[Records contained in a dataset]

********************

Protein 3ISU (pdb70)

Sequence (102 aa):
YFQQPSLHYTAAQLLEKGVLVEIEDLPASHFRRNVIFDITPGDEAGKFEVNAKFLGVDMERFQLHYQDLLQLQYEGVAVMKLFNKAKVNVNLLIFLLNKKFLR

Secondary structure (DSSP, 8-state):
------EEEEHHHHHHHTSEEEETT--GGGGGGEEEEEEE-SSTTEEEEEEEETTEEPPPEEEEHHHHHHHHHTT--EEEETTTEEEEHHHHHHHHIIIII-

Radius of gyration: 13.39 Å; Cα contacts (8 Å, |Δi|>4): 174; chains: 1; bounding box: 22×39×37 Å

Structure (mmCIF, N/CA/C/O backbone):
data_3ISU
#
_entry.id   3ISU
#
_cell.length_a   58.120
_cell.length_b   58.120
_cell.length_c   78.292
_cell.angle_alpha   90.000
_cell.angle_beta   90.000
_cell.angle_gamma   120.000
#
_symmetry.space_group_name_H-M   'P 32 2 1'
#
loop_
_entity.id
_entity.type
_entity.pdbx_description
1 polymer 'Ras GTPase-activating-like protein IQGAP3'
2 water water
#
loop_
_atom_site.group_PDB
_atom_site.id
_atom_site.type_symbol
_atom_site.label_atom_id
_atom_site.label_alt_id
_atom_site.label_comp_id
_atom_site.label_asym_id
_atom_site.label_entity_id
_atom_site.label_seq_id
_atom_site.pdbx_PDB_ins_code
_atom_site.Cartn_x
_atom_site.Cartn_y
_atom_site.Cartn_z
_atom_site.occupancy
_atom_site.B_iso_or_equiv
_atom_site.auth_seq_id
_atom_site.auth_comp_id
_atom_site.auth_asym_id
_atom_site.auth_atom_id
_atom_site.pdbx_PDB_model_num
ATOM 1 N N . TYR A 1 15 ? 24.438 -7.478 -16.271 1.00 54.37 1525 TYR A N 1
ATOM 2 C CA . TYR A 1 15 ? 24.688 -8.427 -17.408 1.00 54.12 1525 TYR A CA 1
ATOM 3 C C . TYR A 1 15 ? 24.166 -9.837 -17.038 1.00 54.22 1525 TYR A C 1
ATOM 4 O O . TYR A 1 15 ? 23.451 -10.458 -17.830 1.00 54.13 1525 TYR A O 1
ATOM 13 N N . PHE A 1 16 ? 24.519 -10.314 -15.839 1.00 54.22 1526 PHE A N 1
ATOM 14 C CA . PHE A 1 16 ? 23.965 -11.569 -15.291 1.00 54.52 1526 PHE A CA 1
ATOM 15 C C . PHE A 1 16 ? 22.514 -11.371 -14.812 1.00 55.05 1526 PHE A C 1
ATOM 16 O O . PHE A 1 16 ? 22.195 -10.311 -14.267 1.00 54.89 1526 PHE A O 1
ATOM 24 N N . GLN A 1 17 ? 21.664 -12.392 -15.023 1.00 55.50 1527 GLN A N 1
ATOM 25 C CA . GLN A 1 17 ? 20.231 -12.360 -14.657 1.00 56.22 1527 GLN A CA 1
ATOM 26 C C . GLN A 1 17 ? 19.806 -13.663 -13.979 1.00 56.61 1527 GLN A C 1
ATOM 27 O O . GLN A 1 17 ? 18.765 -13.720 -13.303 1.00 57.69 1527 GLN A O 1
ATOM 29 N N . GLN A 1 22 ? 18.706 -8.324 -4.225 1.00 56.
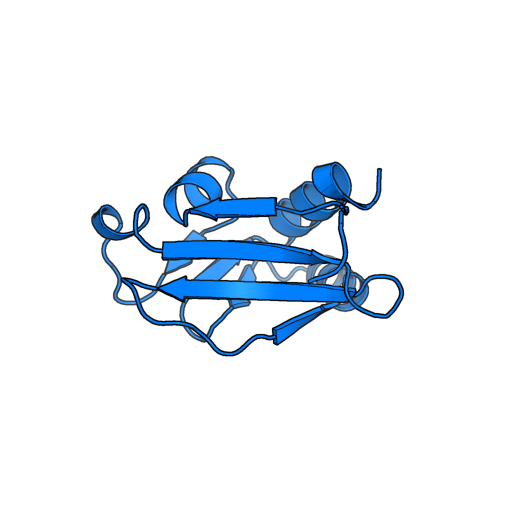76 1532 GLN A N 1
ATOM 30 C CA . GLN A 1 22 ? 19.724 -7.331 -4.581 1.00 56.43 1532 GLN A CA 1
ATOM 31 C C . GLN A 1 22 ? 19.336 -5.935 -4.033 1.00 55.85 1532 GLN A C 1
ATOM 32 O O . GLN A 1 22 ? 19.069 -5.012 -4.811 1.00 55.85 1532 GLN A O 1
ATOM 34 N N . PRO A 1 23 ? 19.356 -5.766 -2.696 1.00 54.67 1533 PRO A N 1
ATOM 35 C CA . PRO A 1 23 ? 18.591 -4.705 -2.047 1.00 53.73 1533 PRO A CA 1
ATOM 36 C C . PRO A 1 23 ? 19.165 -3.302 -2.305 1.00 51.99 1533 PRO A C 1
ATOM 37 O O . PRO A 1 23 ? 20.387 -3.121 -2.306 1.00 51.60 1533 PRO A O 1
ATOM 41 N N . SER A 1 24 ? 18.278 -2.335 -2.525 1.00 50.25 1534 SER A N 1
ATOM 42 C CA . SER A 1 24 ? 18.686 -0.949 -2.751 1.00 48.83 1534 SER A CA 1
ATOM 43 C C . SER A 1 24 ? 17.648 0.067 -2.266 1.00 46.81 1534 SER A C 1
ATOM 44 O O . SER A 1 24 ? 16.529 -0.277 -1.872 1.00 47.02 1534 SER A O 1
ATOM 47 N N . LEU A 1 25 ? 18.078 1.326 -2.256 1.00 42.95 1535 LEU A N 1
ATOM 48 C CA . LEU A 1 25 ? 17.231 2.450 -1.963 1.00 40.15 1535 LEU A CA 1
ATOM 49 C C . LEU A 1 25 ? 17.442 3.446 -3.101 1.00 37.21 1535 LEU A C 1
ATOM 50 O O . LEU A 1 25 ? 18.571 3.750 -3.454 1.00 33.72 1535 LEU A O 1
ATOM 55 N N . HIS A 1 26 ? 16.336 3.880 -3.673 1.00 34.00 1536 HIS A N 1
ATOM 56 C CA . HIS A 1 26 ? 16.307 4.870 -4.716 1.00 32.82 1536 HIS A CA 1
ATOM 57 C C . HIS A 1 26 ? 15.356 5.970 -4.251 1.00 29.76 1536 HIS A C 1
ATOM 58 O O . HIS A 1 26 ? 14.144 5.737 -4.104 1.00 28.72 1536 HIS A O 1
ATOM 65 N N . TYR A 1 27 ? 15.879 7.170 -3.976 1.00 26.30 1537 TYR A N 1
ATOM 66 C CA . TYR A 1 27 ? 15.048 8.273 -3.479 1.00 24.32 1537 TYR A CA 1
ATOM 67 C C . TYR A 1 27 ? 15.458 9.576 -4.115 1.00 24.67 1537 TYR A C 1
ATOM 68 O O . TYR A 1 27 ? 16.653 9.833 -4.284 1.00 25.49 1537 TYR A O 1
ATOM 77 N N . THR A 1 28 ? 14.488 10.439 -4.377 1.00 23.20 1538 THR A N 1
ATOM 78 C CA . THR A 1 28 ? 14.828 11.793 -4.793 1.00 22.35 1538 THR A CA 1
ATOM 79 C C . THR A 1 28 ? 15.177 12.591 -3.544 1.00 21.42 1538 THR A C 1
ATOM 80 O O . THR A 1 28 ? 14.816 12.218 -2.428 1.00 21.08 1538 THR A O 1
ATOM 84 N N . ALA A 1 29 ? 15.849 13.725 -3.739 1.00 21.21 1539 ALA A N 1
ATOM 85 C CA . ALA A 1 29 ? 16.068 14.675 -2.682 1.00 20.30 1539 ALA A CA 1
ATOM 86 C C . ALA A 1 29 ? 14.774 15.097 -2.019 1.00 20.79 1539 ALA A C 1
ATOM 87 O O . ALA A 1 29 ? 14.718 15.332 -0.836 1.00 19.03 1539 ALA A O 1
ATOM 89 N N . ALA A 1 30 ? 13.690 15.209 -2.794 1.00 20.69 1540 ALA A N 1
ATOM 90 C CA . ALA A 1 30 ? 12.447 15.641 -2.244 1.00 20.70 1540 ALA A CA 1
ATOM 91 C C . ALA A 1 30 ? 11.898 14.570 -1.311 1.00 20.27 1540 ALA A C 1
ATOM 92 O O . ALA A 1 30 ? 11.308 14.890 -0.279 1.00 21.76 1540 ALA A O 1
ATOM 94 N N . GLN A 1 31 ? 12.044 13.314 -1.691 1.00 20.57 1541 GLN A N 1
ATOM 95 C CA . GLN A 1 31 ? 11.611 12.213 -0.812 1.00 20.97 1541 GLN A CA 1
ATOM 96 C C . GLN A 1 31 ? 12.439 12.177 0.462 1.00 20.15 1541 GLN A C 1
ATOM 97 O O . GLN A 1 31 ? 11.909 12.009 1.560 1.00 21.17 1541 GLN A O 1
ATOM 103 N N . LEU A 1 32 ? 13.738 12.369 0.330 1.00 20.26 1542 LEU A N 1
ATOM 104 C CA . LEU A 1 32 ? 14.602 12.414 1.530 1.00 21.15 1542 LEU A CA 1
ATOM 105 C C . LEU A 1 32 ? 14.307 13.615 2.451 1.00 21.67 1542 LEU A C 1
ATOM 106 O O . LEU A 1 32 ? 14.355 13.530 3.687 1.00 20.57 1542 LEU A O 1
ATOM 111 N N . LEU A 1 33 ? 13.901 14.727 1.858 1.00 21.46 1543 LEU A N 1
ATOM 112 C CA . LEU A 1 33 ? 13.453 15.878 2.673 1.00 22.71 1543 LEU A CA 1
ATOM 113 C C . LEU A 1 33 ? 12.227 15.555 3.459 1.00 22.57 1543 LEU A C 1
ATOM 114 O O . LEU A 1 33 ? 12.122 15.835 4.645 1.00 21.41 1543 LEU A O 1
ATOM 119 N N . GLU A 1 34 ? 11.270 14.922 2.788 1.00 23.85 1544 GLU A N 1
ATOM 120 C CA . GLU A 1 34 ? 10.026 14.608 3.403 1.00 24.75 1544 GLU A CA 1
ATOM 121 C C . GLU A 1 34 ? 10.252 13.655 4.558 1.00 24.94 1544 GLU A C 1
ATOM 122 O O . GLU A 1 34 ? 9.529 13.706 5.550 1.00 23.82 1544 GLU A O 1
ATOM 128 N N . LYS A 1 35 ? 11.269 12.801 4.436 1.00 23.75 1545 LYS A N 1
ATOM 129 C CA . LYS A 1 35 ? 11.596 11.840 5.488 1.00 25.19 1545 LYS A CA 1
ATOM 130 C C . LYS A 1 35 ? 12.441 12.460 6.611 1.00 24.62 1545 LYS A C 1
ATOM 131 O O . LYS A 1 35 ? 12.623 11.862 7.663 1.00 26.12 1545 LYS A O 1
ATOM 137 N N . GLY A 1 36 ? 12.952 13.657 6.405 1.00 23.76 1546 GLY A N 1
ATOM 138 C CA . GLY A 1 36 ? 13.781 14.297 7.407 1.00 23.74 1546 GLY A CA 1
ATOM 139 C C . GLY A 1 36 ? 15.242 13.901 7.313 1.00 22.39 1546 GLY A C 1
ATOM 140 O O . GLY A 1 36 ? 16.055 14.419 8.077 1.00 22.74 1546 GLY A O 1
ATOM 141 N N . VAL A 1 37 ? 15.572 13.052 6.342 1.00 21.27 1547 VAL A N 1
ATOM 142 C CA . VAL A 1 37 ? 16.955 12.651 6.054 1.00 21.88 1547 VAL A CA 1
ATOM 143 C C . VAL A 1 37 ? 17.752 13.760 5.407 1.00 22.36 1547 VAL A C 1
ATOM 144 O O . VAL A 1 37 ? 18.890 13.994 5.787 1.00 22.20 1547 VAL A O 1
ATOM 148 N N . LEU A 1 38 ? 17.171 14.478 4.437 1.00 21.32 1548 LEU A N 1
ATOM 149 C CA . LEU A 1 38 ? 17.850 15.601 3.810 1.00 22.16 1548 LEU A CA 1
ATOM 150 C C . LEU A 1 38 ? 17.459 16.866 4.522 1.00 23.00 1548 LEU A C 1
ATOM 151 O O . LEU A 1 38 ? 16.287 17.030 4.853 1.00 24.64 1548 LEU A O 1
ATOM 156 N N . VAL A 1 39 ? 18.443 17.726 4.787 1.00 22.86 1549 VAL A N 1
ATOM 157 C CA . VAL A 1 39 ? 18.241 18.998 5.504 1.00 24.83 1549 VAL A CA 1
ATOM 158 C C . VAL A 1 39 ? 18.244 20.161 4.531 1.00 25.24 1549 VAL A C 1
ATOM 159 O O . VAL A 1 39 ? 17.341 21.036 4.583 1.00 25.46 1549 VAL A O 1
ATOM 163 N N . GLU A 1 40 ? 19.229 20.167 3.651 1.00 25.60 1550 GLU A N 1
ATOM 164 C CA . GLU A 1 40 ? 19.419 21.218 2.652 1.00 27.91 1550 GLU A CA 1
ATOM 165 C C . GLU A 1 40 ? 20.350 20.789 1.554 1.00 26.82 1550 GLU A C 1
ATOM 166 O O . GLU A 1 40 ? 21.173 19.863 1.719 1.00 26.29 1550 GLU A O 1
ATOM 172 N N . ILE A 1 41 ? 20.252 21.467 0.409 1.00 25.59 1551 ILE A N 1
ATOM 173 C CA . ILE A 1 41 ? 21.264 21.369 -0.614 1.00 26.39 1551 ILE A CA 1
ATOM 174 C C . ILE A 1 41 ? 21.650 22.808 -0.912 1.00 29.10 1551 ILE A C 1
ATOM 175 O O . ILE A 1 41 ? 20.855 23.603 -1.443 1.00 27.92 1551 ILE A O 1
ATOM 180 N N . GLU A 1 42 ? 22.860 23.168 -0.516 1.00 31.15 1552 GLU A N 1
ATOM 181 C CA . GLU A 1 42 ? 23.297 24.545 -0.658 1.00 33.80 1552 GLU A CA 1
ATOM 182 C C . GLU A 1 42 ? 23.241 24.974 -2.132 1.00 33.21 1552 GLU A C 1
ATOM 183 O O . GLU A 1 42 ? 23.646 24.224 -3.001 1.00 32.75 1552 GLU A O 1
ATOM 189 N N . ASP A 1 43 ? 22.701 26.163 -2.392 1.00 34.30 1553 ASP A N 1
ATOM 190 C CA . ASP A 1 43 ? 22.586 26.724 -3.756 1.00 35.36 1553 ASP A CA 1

********************

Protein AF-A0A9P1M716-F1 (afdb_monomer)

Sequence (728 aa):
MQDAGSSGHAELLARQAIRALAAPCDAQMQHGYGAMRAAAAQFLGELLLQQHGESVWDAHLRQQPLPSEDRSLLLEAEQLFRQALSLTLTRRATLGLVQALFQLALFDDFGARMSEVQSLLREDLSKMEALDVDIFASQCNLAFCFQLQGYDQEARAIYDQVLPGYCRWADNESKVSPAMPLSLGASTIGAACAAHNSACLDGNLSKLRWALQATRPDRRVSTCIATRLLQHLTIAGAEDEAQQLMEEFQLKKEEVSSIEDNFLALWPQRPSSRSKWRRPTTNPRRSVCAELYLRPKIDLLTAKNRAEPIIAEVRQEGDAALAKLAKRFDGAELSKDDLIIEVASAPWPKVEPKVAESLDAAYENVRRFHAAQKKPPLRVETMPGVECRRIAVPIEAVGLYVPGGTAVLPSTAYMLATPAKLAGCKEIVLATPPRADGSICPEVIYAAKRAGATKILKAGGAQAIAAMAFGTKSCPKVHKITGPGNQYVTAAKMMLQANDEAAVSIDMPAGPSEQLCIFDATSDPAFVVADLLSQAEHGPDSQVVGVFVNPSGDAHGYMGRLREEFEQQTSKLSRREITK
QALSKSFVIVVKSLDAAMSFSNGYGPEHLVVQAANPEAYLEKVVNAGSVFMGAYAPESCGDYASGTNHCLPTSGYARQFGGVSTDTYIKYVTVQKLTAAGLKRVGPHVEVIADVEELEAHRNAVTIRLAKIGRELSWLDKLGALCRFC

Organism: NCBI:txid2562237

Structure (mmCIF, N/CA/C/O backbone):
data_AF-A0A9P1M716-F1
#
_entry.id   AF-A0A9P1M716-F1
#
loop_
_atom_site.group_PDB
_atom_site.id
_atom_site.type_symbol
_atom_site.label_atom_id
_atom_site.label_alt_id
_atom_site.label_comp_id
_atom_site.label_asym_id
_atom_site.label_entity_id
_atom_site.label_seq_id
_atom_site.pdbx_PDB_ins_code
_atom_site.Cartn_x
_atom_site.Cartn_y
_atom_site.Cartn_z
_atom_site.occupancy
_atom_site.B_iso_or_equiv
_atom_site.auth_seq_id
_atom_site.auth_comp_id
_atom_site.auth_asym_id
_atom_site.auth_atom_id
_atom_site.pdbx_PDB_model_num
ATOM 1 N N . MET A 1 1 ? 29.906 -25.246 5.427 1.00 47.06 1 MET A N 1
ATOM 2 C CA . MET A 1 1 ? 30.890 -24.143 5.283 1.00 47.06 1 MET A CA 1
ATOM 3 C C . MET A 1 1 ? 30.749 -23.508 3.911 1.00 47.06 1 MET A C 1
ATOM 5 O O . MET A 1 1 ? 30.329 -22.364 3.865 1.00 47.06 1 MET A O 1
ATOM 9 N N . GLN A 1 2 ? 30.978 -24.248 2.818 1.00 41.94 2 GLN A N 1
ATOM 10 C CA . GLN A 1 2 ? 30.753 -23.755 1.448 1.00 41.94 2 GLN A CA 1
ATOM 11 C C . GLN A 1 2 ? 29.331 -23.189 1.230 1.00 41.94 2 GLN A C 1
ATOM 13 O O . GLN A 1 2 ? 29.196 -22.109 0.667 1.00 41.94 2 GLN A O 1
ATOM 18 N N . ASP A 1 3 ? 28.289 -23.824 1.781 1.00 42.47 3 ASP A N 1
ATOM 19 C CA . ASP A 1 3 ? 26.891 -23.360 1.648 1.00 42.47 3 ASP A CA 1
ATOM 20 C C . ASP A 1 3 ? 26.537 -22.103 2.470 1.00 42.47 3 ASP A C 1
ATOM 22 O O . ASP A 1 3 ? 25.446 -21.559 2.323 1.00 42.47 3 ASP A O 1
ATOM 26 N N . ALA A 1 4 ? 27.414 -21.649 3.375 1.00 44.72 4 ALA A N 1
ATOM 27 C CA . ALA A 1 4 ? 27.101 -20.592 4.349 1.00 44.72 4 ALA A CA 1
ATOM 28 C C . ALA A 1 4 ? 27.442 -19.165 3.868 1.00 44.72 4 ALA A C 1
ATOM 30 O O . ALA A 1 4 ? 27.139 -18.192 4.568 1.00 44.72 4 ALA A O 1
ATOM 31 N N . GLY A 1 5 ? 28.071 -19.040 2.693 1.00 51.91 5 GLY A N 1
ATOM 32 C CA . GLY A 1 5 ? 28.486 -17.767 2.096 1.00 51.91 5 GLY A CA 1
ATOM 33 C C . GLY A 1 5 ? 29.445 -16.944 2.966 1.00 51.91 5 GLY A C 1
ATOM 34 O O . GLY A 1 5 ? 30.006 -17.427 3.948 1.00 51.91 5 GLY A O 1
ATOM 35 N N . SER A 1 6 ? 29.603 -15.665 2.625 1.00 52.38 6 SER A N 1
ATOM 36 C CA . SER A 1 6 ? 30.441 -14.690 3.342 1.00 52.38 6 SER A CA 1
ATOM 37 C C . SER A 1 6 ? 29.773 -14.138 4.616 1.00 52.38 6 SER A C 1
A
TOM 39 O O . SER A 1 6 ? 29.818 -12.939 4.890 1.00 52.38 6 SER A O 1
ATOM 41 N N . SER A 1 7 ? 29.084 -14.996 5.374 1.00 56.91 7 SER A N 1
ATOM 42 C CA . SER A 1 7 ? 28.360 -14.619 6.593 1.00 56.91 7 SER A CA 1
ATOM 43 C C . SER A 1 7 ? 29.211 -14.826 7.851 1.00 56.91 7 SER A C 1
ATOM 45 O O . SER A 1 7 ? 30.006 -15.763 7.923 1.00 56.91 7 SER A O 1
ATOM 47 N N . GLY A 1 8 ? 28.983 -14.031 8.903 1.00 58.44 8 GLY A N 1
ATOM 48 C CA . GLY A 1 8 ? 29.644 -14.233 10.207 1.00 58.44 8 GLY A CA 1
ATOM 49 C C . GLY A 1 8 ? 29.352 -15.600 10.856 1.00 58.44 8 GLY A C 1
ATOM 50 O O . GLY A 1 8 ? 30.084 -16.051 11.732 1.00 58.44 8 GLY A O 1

********************

## Action item
Wherever the line holding "ATOM 14 C CA" falls in the entries above, copy exactly from it through the line holding "ATOM 24 N N", inclusive, and add nothing.

## Answer to this exercise
ATOM 14 C CA . PHE A 1 16 ? 23.965 -11.569 -15.291 1.00 54.52 1526 PHE A CA 1
ATOM 15 C C . PHE A 1 16 ? 22.514 -11.371 -14.812 1.00 55.05 1526 PHE A C 1
ATOM 16 O O . PHE A 1 16 ? 22.195 -10.311 -14.267 1.00 54.89 1526 PHE A O 1
ATOM 24 N N . GLN A 1 17 ? 21.664 -12.392 -15.023 1.00 55.50 1527 GLN A N 1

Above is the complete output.